Потому что тогда больше никто не будет сомневаться в том, что безумие в нашей семье это традиция. Ну да ладно, я всё это больше не увижу, потому что мы здесь с Томом, нашим водителем, застряли в тёмном нигде, а земля под нами скоро поглотит машину, если ещё до этого нас не швырнёт в воздух торнадо. Было так темно, что я ничего не видела через намоченные дождём стёкла. Я не имела представления, где мы были, я даже не знала, где именно находился Колорадо.
Колорадо пока я знала только из-за медведей гамми, которые любила есть бабушка Анни. Кроме того, это было условием терапии, ничего не знать о том, где ты был, и отдать себя в руки природы, которая как раз держала нас в крепких и мокрых объятьях. Это Том сам объявил нам перед отъездом. Ругаясь, он бормотал в свой мобильный, потом в рацию и после щедрого треска и шума на другом конце раздался женский голос и загремел в ответ. Я не поняла ни слова. Уже в аэропорту я отметила, что мой школьный английский был ни к чему не годен, и я не могла ни следовать за тем, что говорили люди, ни попытаться говорить сама.
Также и с другими тремя подростками, которые сидели со мной в машине и становились всё более неуверенным, я ещё не обменялась ни словом. В конце концов, я была не одной из них, у меня не было проблем с наркотиками, а также я никогда не хотела всерьёз что-то сделать ни моим родителям, ни другим ученикам.
Но прежде всего мой язык, из-за длительного молчания - которое Тома, кстати, совершенно не заботило - казался таким неподвижным, что я думала, что никогда не смогу снова его использовать, ни для разговора, ни для еды или питья.

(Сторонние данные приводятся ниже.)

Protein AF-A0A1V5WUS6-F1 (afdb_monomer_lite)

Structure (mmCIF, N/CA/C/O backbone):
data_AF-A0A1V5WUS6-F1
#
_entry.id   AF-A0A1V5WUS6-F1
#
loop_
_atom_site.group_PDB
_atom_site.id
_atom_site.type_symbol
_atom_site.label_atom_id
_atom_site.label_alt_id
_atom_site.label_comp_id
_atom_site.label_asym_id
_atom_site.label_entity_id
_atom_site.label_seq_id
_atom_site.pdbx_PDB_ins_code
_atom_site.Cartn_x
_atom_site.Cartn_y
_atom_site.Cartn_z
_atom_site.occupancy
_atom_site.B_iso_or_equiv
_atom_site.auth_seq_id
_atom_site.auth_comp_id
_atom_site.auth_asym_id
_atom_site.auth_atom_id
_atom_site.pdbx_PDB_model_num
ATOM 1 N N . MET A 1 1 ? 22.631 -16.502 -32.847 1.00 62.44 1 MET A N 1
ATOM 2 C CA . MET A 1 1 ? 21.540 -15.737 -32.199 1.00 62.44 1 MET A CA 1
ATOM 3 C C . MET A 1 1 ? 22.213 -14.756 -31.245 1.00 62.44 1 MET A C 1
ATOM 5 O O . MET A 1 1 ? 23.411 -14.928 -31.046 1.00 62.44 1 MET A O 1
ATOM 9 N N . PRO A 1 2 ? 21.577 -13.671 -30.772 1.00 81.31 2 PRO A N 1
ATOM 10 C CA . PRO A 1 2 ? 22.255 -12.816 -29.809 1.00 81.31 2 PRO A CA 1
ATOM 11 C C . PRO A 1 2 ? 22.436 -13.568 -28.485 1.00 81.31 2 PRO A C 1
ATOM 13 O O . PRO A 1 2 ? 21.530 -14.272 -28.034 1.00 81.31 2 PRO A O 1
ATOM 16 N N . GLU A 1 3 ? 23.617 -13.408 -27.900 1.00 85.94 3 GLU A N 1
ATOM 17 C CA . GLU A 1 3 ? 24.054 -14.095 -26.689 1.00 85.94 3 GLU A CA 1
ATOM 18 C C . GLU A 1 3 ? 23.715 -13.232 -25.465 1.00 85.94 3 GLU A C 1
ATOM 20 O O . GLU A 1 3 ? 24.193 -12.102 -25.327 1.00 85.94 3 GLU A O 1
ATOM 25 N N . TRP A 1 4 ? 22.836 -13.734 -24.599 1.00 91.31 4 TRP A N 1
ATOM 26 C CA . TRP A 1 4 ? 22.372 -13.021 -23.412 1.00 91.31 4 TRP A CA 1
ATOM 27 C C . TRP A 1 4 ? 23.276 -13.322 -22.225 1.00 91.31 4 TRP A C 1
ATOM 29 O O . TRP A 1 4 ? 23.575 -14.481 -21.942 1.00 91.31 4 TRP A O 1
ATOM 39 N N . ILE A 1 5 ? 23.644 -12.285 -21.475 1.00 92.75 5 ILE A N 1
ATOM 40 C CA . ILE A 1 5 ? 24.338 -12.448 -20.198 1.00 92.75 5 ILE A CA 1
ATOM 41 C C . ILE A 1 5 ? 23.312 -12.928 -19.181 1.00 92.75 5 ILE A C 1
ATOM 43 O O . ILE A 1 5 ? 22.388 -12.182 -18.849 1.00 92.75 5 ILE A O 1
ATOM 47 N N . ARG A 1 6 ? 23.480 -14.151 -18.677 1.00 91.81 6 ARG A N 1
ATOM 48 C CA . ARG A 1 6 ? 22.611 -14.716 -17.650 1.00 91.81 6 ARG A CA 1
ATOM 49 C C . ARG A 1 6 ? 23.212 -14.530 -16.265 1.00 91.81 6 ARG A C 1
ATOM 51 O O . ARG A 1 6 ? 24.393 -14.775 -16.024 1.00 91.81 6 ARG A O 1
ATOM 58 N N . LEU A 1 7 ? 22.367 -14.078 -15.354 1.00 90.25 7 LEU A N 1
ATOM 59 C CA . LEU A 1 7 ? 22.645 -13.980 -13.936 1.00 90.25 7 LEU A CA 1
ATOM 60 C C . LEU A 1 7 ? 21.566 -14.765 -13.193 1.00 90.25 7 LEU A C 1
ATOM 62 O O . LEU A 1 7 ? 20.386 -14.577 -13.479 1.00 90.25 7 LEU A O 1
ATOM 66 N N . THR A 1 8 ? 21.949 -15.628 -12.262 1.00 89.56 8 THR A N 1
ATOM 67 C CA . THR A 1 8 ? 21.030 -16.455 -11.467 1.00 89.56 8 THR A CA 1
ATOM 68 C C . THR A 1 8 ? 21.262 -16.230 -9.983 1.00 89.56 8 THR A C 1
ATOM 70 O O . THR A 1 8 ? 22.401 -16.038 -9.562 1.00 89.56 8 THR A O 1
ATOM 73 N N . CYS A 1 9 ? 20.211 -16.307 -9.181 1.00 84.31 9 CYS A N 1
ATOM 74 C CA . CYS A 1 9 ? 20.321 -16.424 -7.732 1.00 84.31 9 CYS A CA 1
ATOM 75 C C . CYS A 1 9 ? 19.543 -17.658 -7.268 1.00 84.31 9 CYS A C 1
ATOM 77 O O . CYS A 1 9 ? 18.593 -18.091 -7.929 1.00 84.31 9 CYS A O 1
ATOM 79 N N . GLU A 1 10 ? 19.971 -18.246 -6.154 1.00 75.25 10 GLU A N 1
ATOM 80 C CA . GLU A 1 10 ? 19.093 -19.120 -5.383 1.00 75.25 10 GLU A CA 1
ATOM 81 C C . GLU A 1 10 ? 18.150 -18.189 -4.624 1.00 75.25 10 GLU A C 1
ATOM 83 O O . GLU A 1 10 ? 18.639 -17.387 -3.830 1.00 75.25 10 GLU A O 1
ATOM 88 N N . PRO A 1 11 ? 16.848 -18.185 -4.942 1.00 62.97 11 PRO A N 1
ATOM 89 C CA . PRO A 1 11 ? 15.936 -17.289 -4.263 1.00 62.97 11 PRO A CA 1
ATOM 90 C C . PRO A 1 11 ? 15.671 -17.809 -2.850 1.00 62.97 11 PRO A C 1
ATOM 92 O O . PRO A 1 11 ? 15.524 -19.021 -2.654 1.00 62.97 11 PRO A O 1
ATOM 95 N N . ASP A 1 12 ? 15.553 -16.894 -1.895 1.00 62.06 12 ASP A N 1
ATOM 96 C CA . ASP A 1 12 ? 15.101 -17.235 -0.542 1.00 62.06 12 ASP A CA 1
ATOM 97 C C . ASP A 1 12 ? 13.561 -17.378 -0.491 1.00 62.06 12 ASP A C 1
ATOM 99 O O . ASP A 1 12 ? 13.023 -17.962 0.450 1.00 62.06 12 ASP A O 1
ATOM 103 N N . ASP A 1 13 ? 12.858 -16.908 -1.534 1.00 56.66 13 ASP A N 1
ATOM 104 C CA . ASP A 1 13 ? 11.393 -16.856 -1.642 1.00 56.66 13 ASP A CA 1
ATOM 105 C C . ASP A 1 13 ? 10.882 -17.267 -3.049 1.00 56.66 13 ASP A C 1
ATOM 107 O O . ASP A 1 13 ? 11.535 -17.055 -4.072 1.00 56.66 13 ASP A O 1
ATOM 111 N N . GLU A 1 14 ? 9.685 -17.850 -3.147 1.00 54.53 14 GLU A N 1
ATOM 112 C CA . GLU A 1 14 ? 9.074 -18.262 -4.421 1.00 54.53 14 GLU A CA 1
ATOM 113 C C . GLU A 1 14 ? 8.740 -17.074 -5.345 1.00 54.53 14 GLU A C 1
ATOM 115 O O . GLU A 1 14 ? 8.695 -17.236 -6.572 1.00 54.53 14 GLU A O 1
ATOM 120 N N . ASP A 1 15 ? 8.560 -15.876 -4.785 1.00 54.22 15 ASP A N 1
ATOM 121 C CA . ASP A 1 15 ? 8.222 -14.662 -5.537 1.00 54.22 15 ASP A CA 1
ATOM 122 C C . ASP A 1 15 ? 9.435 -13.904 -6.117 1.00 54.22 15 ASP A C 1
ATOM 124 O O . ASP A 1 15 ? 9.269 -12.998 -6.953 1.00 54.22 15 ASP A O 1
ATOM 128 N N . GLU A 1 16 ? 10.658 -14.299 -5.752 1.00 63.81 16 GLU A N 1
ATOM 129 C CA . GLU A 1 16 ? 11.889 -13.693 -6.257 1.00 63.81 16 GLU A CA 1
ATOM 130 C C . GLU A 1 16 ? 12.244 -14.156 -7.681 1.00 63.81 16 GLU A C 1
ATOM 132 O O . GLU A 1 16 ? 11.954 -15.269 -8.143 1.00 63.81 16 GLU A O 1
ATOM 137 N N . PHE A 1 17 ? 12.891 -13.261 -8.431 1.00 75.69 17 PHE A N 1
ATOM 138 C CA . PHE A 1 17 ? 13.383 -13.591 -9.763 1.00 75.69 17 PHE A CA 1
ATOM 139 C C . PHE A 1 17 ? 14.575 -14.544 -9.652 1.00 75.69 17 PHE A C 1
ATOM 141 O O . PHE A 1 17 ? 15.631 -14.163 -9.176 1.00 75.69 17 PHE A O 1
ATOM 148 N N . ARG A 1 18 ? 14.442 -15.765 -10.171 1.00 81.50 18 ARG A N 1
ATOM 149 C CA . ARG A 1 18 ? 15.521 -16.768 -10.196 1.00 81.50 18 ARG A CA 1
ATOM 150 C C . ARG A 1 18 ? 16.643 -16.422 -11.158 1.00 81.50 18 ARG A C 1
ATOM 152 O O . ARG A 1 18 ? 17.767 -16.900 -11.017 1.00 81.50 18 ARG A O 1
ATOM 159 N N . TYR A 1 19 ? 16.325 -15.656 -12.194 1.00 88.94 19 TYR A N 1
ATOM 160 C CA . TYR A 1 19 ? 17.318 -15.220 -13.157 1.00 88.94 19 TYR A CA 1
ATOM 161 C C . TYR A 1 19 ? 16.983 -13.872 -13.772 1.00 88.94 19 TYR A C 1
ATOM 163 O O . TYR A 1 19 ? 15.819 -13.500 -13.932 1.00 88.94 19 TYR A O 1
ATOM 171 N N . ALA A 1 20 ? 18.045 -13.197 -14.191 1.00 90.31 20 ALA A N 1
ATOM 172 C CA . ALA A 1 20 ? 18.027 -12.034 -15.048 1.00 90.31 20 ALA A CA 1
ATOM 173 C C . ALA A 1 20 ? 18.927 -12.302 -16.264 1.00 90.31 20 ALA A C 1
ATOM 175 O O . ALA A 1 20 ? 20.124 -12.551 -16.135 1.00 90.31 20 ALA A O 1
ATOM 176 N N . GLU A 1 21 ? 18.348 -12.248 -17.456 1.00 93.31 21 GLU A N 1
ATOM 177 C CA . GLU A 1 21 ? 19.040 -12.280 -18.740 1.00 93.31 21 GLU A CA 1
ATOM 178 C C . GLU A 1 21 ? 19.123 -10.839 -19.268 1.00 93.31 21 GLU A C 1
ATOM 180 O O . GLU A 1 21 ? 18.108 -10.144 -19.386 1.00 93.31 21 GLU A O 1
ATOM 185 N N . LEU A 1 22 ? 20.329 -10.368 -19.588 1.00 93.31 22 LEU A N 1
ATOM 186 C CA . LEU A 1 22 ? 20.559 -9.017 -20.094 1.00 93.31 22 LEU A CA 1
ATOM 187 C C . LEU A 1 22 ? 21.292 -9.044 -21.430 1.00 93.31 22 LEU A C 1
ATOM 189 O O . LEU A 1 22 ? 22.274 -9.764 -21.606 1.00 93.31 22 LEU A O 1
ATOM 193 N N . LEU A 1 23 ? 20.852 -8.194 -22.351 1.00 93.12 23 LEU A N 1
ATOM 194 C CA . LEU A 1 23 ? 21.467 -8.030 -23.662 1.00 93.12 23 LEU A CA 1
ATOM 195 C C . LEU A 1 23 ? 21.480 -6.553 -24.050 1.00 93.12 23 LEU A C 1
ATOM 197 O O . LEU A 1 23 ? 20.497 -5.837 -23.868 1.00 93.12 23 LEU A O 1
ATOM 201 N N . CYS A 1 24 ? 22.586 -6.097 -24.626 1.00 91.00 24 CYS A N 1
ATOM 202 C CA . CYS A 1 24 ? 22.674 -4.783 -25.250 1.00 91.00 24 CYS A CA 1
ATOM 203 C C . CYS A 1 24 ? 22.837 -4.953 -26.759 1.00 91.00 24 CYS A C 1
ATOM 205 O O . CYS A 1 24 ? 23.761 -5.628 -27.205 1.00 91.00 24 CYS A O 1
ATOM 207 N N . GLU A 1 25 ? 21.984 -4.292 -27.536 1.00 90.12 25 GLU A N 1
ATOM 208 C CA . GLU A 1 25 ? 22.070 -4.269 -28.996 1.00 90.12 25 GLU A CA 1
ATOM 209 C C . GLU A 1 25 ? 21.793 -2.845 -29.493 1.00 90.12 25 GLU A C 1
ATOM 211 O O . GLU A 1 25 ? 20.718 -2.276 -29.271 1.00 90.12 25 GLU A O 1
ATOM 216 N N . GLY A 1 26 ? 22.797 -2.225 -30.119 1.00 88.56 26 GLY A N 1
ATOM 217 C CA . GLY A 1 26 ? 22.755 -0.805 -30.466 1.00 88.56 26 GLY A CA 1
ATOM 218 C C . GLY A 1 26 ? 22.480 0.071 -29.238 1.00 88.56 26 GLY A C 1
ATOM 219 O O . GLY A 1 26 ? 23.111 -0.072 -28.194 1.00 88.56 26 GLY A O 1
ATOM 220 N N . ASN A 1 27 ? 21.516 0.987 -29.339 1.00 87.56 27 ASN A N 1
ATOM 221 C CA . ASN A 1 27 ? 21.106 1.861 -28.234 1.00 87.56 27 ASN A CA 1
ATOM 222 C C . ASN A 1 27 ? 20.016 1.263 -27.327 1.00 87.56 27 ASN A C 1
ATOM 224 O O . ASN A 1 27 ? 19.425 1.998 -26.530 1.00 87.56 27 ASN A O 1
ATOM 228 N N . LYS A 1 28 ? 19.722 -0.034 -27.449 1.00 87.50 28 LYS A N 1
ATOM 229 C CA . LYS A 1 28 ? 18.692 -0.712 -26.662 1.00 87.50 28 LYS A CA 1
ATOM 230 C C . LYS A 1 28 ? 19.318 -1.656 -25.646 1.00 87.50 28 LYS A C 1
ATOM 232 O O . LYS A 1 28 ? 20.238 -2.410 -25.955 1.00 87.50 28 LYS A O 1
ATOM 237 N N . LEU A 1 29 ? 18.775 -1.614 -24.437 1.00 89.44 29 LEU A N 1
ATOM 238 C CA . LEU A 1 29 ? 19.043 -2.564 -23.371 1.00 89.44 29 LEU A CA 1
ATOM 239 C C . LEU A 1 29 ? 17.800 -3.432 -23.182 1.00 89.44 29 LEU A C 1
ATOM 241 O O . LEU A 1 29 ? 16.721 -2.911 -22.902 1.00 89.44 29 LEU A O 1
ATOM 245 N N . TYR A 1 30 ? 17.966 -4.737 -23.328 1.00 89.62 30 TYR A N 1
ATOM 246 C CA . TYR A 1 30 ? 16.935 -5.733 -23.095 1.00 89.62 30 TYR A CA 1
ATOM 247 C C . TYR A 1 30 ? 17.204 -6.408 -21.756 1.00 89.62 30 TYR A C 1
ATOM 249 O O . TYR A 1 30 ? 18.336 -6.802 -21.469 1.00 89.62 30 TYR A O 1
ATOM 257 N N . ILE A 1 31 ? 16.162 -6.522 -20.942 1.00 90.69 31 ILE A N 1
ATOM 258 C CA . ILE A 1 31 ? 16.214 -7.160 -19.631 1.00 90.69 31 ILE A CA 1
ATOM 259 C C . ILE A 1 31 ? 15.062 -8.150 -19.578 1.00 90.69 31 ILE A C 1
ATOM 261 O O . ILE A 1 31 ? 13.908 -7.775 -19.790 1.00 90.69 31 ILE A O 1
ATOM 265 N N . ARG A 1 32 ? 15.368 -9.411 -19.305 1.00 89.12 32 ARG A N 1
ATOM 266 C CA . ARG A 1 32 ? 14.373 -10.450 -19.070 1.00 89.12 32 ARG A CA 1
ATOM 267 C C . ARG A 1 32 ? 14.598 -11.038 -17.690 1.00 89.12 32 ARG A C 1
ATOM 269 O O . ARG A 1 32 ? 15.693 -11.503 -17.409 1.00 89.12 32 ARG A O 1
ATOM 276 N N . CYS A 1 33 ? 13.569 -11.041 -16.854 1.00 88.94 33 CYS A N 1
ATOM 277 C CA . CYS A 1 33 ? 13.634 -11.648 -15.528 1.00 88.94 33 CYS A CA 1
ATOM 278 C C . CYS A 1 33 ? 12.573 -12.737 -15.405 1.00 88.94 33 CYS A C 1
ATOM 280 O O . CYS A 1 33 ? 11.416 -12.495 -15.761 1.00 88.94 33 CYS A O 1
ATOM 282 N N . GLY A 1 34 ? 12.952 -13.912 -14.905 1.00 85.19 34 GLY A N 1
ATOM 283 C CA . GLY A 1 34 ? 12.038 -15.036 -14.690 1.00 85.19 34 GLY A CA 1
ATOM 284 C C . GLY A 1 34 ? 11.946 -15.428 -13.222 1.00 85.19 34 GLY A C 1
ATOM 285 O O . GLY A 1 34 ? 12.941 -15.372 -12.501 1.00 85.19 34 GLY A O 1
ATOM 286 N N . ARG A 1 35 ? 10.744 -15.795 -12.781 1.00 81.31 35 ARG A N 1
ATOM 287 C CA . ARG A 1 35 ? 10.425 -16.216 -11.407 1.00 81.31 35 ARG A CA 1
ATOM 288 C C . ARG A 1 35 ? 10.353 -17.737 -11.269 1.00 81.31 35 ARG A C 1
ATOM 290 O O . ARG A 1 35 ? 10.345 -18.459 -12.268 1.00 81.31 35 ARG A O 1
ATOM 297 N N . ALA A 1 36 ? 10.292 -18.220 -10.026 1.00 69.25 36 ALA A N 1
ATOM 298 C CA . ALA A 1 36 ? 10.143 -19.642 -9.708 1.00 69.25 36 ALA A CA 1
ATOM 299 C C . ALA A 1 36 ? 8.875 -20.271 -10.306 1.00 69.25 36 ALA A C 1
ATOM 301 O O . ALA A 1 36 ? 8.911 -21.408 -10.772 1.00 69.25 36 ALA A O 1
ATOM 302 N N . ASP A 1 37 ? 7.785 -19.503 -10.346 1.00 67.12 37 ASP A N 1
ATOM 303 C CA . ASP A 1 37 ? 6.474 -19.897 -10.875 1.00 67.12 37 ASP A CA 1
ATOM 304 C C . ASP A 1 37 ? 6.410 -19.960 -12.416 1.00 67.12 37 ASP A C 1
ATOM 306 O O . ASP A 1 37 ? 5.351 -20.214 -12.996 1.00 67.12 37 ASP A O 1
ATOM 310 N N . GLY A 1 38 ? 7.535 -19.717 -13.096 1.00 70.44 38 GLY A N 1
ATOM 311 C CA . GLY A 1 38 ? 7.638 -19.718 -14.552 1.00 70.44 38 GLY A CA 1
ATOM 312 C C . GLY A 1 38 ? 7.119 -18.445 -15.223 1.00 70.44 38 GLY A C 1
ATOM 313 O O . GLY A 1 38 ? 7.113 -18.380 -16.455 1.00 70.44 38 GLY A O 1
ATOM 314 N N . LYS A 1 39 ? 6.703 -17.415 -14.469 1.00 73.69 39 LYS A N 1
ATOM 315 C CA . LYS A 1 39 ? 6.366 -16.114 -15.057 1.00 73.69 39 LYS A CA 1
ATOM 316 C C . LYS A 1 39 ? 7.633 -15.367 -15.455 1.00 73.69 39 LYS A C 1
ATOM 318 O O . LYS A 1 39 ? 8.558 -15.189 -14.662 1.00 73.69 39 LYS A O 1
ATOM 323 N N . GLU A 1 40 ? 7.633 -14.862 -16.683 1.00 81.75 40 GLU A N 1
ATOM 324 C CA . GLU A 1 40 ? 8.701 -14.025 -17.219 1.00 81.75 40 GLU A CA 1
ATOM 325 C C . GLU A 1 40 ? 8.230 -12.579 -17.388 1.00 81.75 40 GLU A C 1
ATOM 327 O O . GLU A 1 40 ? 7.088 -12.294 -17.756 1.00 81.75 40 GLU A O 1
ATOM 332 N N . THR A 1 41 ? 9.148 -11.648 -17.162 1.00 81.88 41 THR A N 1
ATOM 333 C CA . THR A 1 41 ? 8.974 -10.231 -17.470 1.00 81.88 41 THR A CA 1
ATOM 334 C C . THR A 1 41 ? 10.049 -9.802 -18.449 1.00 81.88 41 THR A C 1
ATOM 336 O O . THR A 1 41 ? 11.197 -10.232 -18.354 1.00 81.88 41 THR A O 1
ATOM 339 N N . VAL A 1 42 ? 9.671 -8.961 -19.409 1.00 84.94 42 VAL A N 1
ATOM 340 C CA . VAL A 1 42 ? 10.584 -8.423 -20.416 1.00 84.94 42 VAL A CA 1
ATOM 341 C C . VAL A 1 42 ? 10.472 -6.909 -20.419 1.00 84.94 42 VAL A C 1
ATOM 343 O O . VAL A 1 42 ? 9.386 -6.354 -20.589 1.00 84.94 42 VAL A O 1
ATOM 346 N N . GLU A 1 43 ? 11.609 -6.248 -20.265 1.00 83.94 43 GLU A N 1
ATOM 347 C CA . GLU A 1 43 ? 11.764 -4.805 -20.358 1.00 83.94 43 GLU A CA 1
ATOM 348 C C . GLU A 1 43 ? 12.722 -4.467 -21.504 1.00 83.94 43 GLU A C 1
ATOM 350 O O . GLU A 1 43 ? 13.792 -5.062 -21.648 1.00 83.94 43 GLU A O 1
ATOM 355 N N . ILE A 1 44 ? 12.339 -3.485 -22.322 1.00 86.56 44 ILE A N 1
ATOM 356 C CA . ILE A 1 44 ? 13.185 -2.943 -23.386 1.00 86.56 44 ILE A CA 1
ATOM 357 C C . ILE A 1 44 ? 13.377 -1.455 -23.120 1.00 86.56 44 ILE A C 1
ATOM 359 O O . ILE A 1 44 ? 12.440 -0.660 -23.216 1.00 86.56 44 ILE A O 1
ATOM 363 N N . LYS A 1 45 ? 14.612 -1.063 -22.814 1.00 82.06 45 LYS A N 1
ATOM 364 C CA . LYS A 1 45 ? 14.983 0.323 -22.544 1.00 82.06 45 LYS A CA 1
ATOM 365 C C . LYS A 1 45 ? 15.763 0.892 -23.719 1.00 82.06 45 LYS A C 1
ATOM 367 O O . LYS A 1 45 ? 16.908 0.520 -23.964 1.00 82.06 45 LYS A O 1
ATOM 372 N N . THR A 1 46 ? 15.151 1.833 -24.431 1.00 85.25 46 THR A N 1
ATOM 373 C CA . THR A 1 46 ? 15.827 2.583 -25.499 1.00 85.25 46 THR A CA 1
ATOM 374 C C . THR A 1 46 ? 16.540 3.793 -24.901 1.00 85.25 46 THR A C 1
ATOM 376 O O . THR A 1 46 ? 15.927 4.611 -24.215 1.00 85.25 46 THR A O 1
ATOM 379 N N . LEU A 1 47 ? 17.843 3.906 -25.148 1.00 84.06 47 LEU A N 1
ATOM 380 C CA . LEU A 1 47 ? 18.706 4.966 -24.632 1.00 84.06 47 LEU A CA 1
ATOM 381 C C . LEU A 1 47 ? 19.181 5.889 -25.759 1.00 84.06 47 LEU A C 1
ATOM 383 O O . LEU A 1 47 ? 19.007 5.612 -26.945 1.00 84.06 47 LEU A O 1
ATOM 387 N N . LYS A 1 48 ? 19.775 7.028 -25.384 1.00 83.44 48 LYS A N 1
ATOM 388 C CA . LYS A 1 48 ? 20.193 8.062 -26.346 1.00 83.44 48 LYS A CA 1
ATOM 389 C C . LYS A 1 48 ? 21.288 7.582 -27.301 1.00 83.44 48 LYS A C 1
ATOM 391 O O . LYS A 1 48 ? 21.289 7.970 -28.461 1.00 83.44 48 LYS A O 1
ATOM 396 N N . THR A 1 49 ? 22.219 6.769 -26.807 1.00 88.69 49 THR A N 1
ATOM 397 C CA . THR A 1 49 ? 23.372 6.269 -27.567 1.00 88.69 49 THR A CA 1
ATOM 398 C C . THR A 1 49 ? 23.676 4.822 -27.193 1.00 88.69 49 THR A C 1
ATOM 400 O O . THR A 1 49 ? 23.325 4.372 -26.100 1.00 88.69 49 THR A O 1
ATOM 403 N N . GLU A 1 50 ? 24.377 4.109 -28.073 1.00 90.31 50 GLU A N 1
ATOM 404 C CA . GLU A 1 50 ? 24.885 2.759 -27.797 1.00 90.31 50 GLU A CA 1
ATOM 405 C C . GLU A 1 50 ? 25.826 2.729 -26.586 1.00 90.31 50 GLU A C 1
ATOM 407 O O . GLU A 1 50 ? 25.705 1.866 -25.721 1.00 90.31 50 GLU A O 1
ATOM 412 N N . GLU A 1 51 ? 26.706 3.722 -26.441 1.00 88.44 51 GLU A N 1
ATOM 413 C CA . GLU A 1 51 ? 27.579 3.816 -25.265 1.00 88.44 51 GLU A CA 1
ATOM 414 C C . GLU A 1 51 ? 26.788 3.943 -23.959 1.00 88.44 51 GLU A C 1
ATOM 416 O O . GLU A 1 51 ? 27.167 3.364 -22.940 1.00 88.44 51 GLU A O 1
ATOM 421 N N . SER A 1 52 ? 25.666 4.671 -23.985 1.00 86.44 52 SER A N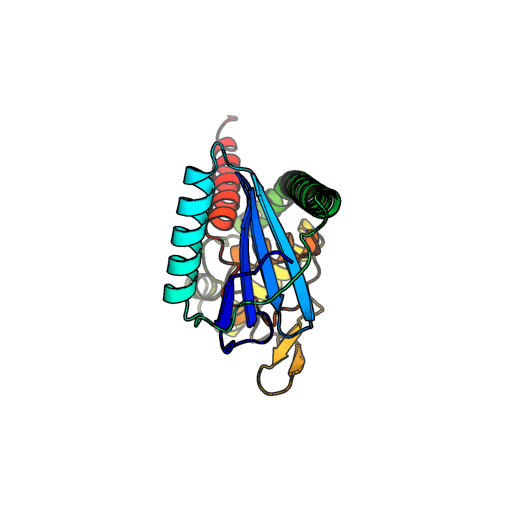 1
ATOM 422 C CA . SER A 1 52 ? 24.777 4.787 -22.826 1.00 86.44 52 SER A CA 1
ATOM 423 C C . SER A 1 52 ? 24.133 3.443 -22.490 1.00 86.44 52 SER A C 1
ATOM 425 O O . SER A 1 52 ? 24.011 3.108 -21.312 1.00 86.44 52 SER A O 1
ATOM 427 N N . ALA A 1 53 ? 23.755 2.660 -23.506 1.00 83.81 53 ALA A N 1
ATOM 428 C CA . ALA A 1 53 ? 23.203 1.319 -23.328 1.00 83.81 53 ALA A CA 1
ATOM 429 C C . ALA A 1 53 ? 24.226 0.344 -22.748 1.00 83.81 53 ALA A C 1
ATOM 431 O O . ALA A 1 53 ? 23.929 -0.313 -21.751 1.00 83.81 53 ALA A O 1
ATOM 432 N N . ARG A 1 54 ? 25.465 0.355 -23.250 1.00 88.69 54 ARG A N 1
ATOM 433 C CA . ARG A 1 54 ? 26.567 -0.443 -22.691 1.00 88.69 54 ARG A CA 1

- Это экстремально, - пробормотала девчонка на переднем сиденье, и невозможно было пропустить мимо ушей, что она чуть не умирала от страха. Только что путаница из молний осветила равнину, на которой мы находились, так ярко, словно был день и этого короткого момента хватило, чтобы показать нам, что мы оказались в абсолютном нигде.
На много миль вокруг ни одного дома или даже города. Шепча, связь по рации прервалась. Том оставался сидеть, молча, и показывал нам свою бычью шею, даже ни разу не повернувшись в нашу сторону, в то время как я учуяла резкий запах пота возле себя. Посмотри-ка, теперь и парни испугались.
Мне же, напротив, в прошедшие месяцы пришлось выдержать столько страшных ситуаций, что буря и перспектива умереть здесь, не могла внушить такого уж большого страха. Больше не существовать, казалось мне намного лучше, чем вернуться когда-то после терапии домой и быть вынужденной посещать моих родителей в Клингенмюнстере.
Но, не смотря на шум воды под нами и барабанный стука дождя над нами, Хозяин времени ещё не хотел забирать меня. Спустя много тянущихся минут молчания, в течение которых ребята начали ещё больше вонять и ёрзать, перед нами внезапно появились фары и Том выгнал нас под проливной, ледяной дождь: Свою собственную машину он оставил стоять в грязи и только быстро перегрузил наши мешки, прежде чем мы вчетвером втиснулись на заднее сиденье новой машины, и женщина за рулём повернулась к нам. Круглое лицо, длинные волосы, очки, бейсбольная кепка.
И рот, который не предвещал ничего хорошего.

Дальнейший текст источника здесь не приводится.